### WHAT TO PRODUCE
Please restate, word for word, the lines below that begin at the one with "ATOM 87 C C" and end at the one with "ATOM 95 N N". Leave out all other lines.
- - - - - - -
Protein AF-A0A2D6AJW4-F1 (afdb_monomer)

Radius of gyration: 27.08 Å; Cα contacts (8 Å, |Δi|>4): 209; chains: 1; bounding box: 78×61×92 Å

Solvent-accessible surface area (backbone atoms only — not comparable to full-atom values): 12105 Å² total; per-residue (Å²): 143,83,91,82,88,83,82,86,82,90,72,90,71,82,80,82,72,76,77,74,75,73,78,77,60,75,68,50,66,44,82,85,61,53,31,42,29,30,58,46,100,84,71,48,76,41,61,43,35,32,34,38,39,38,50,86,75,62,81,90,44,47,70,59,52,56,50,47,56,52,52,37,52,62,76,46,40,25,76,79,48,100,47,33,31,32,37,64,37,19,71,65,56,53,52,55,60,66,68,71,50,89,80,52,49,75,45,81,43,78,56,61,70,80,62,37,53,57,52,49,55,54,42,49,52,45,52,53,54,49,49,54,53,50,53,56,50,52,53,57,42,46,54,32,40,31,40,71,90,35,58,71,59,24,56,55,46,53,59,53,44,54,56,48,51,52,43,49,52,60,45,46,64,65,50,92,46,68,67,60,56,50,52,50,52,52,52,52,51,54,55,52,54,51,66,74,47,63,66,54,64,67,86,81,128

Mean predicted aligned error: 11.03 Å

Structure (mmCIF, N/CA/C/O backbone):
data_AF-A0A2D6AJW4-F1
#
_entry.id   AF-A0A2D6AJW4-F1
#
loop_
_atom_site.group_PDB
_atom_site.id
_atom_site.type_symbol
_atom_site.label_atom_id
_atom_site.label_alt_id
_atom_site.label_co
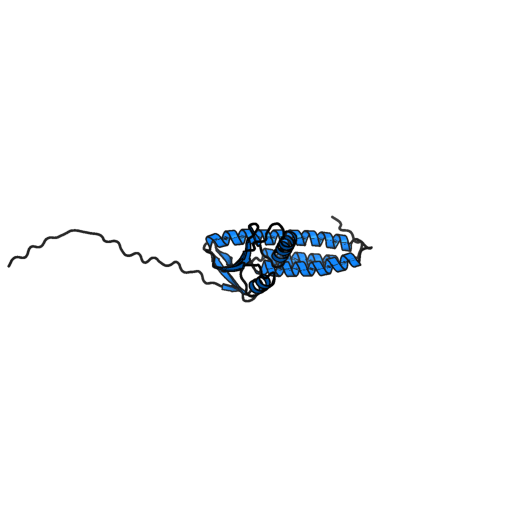mp_id
_atom_site.label_asym_id
_atom_site.label_entity_id
_atom_site.label_seq_id
_atom_site.pdbx_PDB_ins_code
_atom_site.Cartn_x
_atom_site.Cartn_y
_atom_site.Cartn_z
_atom_site.occupancy
_atom_site.B_iso_or_equiv
_atom_site.auth_seq_id
_atom_site.auth_comp_id
_atom_site.auth_asym_id
_atom_site.auth_atom_id
_atom_site.pdbx_PDB_model_num
ATOM 1 N N . MET A 1 1 ? -52.710 33.670 67.858 1.00 42.84 1 MET A N 1
ATOM 2 C CA . MET A 1 1 ? -51.923 34.912 67.725 1.00 42.84 1 MET A CA 1
ATOM 3 C C . MET A 1 1 ? -50.575 34.695 68.383 1.00 42.84 1 MET A C 1
ATOM 5 O O . MET A 1 1 ? -50.542 34.542 69.593 1.00 42.84 1 MET A O 1
ATOM 9 N N . ASN A 1 2 ? -49.516 34.566 67.586 1.00 33.59 2 ASN A N 1
ATOM 10 C CA . ASN A 1 2 ? -48.210 35.202 67.785 1.00 33.59 2 ASN A CA 1
ATOM 11 C C . ASN A 1 2 ? -47.225 34.611 66.778 1.00 33.59 2 ASN A C 1
ATOM 13 O O . ASN A 1 2 ? -46.852 33.444 66.826 1.00 33.59 2 ASN A O 1
ATOM 17 N N . THR A 1 3 ? -46.884 35.467 65.828 1.00 36.06 3 THR A N 1
ATOM 18 C CA . THR A 1 3 ? -45.790 35.369 64.874 1.00 36.06 3 THR A CA 1
ATOM 19 C C . THR A 1 3 ? -44.458 35.371 65.615 1.00 36.06 3 THR A C 1
ATOM 21 O O . THR A 1 3 ? -44.195 36.309 66.364 1.00 36.06 3 THR A O 1
ATOM 24 N N . PHE A 1 4 ? -43.604 34.384 65.354 1.00 37.22 4 PHE A N 1
ATOM 25 C CA . PHE A 1 4 ? -42.170 34.513 65.590 1.00 37.22 4 PHE A CA 1
ATOM 26 C C . PHE A 1 4 ? -41.431 34.334 64.270 1.00 37.22 4 PHE A C 1
ATOM 28 O O . PHE A 1 4 ? -41.625 33.371 63.532 1.00 37.22 4 PHE A O 1
ATOM 35 N N . ASN A 1 5 ? -40.674 35.378 63.973 1.00 38.06 5 ASN A N 1
ATOM 36 C CA . ASN A 1 5 ? -39.907 35.642 62.778 1.00 38.06 5 ASN A CA 1
ATOM 37 C C . ASN A 1 5 ? -38.459 35.324 63.159 1.00 38.06 5 ASN A C 1
ATOM 39 O O . ASN A 1 5 ? -37.928 36.025 64.017 1.00 38.06 5 ASN A O 1
ATOM 43 N N . ASP A 1 6 ? -37.840 34.309 62.560 1.00 40.34 6 ASP A N 1
ATOM 44 C CA . ASP A 1 6 ? -36.404 34.072 62.715 1.00 40.34 6 ASP A CA 1
ATOM 45 C C . ASP A 1 6 ? -35.732 34.011 61.348 1.00 40.34 6 ASP A C 1
ATOM 47 O O . ASP A 1 6 ? -36.101 33.254 60.448 1.00 40.34 6 ASP A O 1
ATOM 51 N N . LYS A 1 7 ? -34.769 34.916 61.201 1.00 39.34 7 LYS A N 1
ATOM 52 C CA . LYS A 1 7 ? -33.948 35.133 60.021 1.00 39.34 7 LYS A CA 1
ATOM 53 C C . LYS A 1 7 ? -32.753 34.178 60.027 1.00 39.34 7 LYS A C 1
ATOM 55 O O . LYS A 1 7 ? -32.217 33.850 61.076 1.00 39.34 7 LYS A O 1
ATOM 60 N N . ASN A 1 8 ? -32.259 33.930 58.816 1.00 36.91 8 ASN A N 1
ATOM 61 C CA . ASN A 1 8 ? -30.877 33.589 58.470 1.00 36.91 8 ASN A CA 1
ATOM 62 C C . ASN A 1 8 ? -30.347 32.210 58.874 1.00 36.91 8 ASN A C 1
ATOM 64 O O . ASN A 1 8 ? -29.658 32.066 59.878 1.00 36.91 8 ASN A O 1
ATOM 68 N N . ILE A 1 9 ? -30.473 31.256 57.947 1.00 40.94 9 ILE A N 1
ATOM 69 C CA . ILE A 1 9 ? -29.389 30.307 57.668 1.00 40.94 9 ILE A CA 1
ATOM 70 C C . ILE A 1 9 ? -29.185 30.264 56.150 1.00 40.94 9 ILE A C 1
ATOM 72 O O . ILE A 1 9 ? -29.970 29.678 55.405 1.00 40.94 9 ILE A O 1
ATOM 76 N N . GLU A 1 10 ? -28.127 30.934 55.690 1.00 40.28 10 GLU A N 1
ATOM 77 C CA . GLU A 1 10 ? -27.584 30.780 54.344 1.00 40.28 10 GLU A CA 1
ATOM 78 C C . GLU A 1 10 ? -27.038 29.359 54.184 1.00 40.28 10 GLU A C 1
ATOM 80 O O . GLU A 1 10 ? -26.013 28.991 54.757 1.00 40.28 10 GLU A O 1
ATOM 85 N N . HIS A 1 11 ? -27.698 28.555 53.358 1.00 38.84 11 HIS A N 1
ATOM 86 C CA . HIS A 1 11 ? -27.094 27.369 52.766 1.00 38.84 11 HIS A CA 1
ATOM 87 C C . HIS A 1 11 ? -27.063 27.553 51.254 1.00 38.84 11 HIS A C 1
ATOM 89 O O . HIS A 1 11 ? -28.008 27.224 50.536 1.00 38.84 11 HIS A O 1
ATOM 95 N N . SER A 1 12 ? -25.935 28.102 50.793 1.00 40.09 12 SER A N 1
ATOM 96 C CA . SER A 1 12 ? -25.495 28.037 49.401 1.00 40.09 12 SER A CA 1
ATOM 97 C C . SER A 1 12 ? -25.563 26.590 48.922 1.00 40.09 12 SER A C 1
ATOM 99 O O . SER A 1 12 ? -24.725 25.764 49.281 1.00 40.09 12 SER A O 1
ATOM 101 N N . ARG A 1 13 ? -26.567 26.278 48.101 1.00 40.41 13 ARG A N 1
ATOM 102 C CA . ARG A 1 13 ? -26.564 25.071 47.275 1.00 40.41 13 ARG A CA 1
ATOM 103 C C . ARG A 1 13 ? -26.015 25.423 45.891 1.00 40.41 13 ARG A C 1
ATOM 105 O O . ARG A 1 13 ? -26.391 26.456 45.333 1.00 40.41 13 ARG A O 1
ATOM 112 N N . PRO A 1 14 ? -25.102 24.603 45.353 1.00 38.16 14 PRO A N 1
ATOM 113 C CA . PRO A 1 14 ? -24.350 24.933 44.156 1.00 38.16 14 PRO A CA 1
ATOM 114 C C . PRO A 1 14 ? -25.259 24.981 42.931 1.00 38.16 14 PRO A C 1
ATOM 116 O O . PRO A 1 14 ? -26.128 24.131 42.735 1.00 38.16 14 PRO A O 1
ATOM 119 N N . LYS A 1 15 ? -25.011 25.991 42.091 1.00 38.88 15 LYS A N 1
ATOM 120 C CA . LYS A 1 15 ? -25.553 26.102 40.739 1.00 38.88 15 LYS A CA 1
ATOM 121 C C . LYS A 1 15 ? -25.271 24.800 39.996 1.00 38.88 15 LYS A C 1
ATOM 123 O O . LYS A 1 15 ? -24.113 24.408 39.863 1.00 38.88 15 LYS A O 1
ATOM 128 N N . THR A 1 16 ? -26.319 24.172 39.479 1.00 38.03 16 THR A N 1
ATOM 129 C CA . THR A 1 16 ? -26.230 23.099 38.494 1.00 38.03 16 THR A CA 1
ATOM 130 C C . THR A 1 16 ? -25.479 23.648 37.281 1.00 38.03 16 THR A C 1
ATOM 132 O O . THR A 1 16 ? -26.050 24.341 36.438 1.00 38.03 16 THR A O 1
ATOM 135 N N . GLN A 1 17 ? -24.169 23.407 37.219 1.00 37.59 17 GLN A N 1
ATOM 136 C CA . GLN A 1 17 ? -23.405 23.597 35.997 1.00 37.59 17 GLN A CA 1
ATOM 137 C C . GLN A 1 17 ? -23.989 22.626 34.977 1.00 37.59 17 GLN A C 1
ATOM 139 O O . GLN A 1 17 ? -23.853 21.411 35.103 1.00 37.59 17 GLN A O 1
ATOM 144 N N . LYS A 1 18 ? -24.669 23.178 33.969 1.00 36.81 18 LYS A N 1
ATOM 145 C CA . LYS A 1 18 ? -24.850 22.498 32.693 1.00 36.81 18 LYS A CA 1
ATOM 146 C C . LYS A 1 18 ? -23.453 22.084 32.239 1.00 36.81 18 LYS A C 1
ATOM 148 O O . LYS A 1 18 ? -22.659 22.945 31.862 1.00 36.81 18 LYS A O 1
ATOM 153 N N . LEU A 1 19 ? -23.143 20.789 32.314 1.00 35.50 19 LEU A N 1
ATOM 154 C CA . LEU A 1 19 ? -22.057 20.233 31.525 1.00 35.50 19 LEU A CA 1
ATOM 155 C C . LEU A 1 19 ? -22.421 20.539 30.074 1.00 35.50 19 LEU A C 1
ATOM 157 O O . LEU A 1 19 ? -23.337 19.941 29.511 1.00 35.50 19 LEU A O 1
ATOM 161 N N . HIS A 1 20 ? -21.732 21.519 29.498 1.00 34.88 20 HIS A N 1
ATOM 162 C CA . HIS A 1 20 ? -21.612 21.630 28.061 1.00 34.88 20 HIS A CA 1
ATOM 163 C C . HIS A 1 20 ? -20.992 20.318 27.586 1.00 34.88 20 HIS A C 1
- - - - - - -
### RESPONSE BOX
ATOM 87 C C . HIS A 1 11 ? -27.063 27.553 51.254 1.00 38.84 11 HIS A C 1
ATOM 89 O O . HIS A 1 11 ? -28.008 27.224 50.536 1.00 38.84 11 HIS A O 1
ATOM 95 N N . SER A 1 12 ? -25.935 28.102 50.793 1.00 40.09 12 SER A N 1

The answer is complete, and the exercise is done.